[R-sig-ME] contrasts vs. directly modelling differences: big diff?

Wed Sep 29 16:06:23 CEST 2021

Dear Guillaume,

 As Thierry says, yield is the response of your experiment, yet you choose to define yield loss as delta(yield)/yield rather than the more obvious delta(yield).

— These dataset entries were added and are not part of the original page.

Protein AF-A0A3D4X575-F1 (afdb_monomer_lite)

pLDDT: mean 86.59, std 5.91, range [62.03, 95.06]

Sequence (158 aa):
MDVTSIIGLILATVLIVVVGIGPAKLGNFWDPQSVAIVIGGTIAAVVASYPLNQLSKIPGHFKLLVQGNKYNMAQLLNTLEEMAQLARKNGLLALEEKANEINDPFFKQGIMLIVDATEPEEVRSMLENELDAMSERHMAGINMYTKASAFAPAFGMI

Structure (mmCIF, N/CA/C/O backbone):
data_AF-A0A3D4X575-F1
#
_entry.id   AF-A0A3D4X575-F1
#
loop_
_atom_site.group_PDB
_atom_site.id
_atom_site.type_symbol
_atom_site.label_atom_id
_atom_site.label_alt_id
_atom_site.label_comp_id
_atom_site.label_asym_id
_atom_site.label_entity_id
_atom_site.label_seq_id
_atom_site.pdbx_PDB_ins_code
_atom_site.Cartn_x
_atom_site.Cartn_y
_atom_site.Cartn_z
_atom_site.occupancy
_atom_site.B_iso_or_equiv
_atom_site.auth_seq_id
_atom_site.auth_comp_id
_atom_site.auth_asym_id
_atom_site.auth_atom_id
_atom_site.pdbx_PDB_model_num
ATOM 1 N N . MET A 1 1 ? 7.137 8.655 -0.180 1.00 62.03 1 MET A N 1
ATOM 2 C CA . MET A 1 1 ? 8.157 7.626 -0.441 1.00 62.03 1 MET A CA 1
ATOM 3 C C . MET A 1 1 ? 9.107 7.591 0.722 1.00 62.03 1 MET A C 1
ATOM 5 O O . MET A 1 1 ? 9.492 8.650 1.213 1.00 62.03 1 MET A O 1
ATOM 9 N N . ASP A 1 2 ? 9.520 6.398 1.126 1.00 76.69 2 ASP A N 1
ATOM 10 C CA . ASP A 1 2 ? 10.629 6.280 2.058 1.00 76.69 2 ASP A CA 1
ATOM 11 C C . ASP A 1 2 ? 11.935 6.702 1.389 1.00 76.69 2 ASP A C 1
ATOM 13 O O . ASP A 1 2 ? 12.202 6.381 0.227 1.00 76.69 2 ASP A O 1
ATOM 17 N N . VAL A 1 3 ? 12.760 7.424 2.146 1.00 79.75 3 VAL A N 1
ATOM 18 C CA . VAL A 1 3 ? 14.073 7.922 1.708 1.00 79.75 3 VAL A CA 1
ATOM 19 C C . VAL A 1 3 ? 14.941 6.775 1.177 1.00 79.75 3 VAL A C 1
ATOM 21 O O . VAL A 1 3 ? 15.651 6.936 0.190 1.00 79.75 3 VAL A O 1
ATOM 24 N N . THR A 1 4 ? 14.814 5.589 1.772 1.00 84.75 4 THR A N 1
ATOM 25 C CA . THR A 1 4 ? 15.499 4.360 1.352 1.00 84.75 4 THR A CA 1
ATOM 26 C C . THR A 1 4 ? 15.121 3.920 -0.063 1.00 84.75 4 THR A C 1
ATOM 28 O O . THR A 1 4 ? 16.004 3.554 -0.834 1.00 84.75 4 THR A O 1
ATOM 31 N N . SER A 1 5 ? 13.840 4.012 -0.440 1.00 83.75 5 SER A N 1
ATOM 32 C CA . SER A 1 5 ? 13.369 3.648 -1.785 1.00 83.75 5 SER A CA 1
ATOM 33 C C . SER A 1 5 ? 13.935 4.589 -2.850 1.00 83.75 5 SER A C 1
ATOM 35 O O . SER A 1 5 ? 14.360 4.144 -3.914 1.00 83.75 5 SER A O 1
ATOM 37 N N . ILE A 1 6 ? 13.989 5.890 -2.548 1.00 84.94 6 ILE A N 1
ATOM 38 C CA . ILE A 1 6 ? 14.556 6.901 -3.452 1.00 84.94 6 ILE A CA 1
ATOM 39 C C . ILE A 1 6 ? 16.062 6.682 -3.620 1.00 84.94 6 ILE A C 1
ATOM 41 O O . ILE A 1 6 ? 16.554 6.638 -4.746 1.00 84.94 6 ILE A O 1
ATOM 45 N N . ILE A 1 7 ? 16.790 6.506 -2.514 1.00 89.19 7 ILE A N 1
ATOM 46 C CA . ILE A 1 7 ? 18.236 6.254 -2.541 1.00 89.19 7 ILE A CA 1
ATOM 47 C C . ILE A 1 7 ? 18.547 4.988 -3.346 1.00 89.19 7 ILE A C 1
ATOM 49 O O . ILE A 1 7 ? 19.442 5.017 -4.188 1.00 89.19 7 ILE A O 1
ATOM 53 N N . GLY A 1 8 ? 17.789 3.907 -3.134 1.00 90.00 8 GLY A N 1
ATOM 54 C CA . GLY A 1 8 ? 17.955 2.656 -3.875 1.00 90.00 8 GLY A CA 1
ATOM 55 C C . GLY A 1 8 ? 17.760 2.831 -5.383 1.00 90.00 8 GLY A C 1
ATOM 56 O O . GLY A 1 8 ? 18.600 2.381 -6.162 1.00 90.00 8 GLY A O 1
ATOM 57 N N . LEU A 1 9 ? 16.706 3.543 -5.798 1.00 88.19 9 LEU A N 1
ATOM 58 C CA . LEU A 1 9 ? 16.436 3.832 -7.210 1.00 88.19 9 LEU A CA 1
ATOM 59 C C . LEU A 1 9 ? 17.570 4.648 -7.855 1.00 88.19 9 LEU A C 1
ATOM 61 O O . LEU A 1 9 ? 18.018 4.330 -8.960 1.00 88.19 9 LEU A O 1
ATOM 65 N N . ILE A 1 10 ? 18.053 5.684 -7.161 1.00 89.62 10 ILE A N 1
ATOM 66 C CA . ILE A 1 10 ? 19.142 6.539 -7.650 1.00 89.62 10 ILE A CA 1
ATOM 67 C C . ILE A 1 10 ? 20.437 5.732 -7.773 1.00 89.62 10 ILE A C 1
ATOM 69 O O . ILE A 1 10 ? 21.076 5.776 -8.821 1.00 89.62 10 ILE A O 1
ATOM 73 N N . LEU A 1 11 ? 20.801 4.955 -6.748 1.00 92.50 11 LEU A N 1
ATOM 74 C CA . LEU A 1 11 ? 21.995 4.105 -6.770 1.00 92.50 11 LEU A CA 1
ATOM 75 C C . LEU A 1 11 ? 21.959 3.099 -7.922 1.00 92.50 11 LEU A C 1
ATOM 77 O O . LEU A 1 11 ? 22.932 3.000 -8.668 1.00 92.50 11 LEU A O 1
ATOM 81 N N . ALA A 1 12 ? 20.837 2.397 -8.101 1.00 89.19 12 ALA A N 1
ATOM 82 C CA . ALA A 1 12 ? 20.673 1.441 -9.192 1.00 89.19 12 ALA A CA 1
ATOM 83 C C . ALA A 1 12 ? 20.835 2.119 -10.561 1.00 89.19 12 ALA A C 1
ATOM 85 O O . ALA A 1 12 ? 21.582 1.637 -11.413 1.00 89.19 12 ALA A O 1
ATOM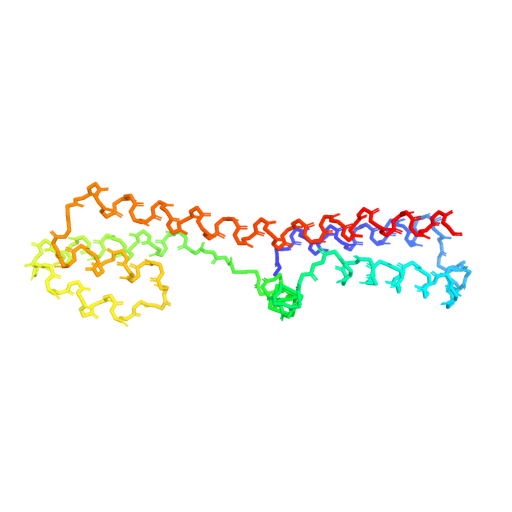 86 N N . THR A 1 13 ? 20.196 3.277 -10.744 1.00 86.75 13 THR A N 1
ATOM 87 C CA . THR A 1 13 ? 20.281 4.045 -11.992 1.00 86.75 13 THR A CA 1
ATOM 88 C C . THR A 1 13 ? 21.715 4.494 -12.269 1.00 86.75 13 THR A C 1
ATOM 90 O O . THR A 1 13 ? 22.210 4.302 -13.376 1.00 86.75 13 THR A O 1
ATOM 93 N N . VAL A 1 14 ? 22.415 5.041 -11.270 1.00 88.12 14 VAL A N 1
ATOM 94 C CA . VAL A 1 14 ? 23.803 5.507 -11.416 1.00 88.12 14 VAL A CA 1
ATOM 95 C C . VAL A 1 14 ? 24.740 4.352 -11.765 1.00 88.12 14 VAL A C 1
ATOM 97 O O . VAL A 1 14 ? 25.546 4.486 -12.684 1.00 88.12 14 VAL A O 1
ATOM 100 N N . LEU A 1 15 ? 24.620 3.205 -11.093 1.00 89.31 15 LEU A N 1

Clearly if delta(yield) were your measure of yield loss, then yield would be the appropriate outcome to work with.

But if you prefer delta(yield)/yield as your measure of loss, then this is different and the appropriate outcome is log(yield). This follows directly because delta(log(yield)) is delta(yield)/yield. 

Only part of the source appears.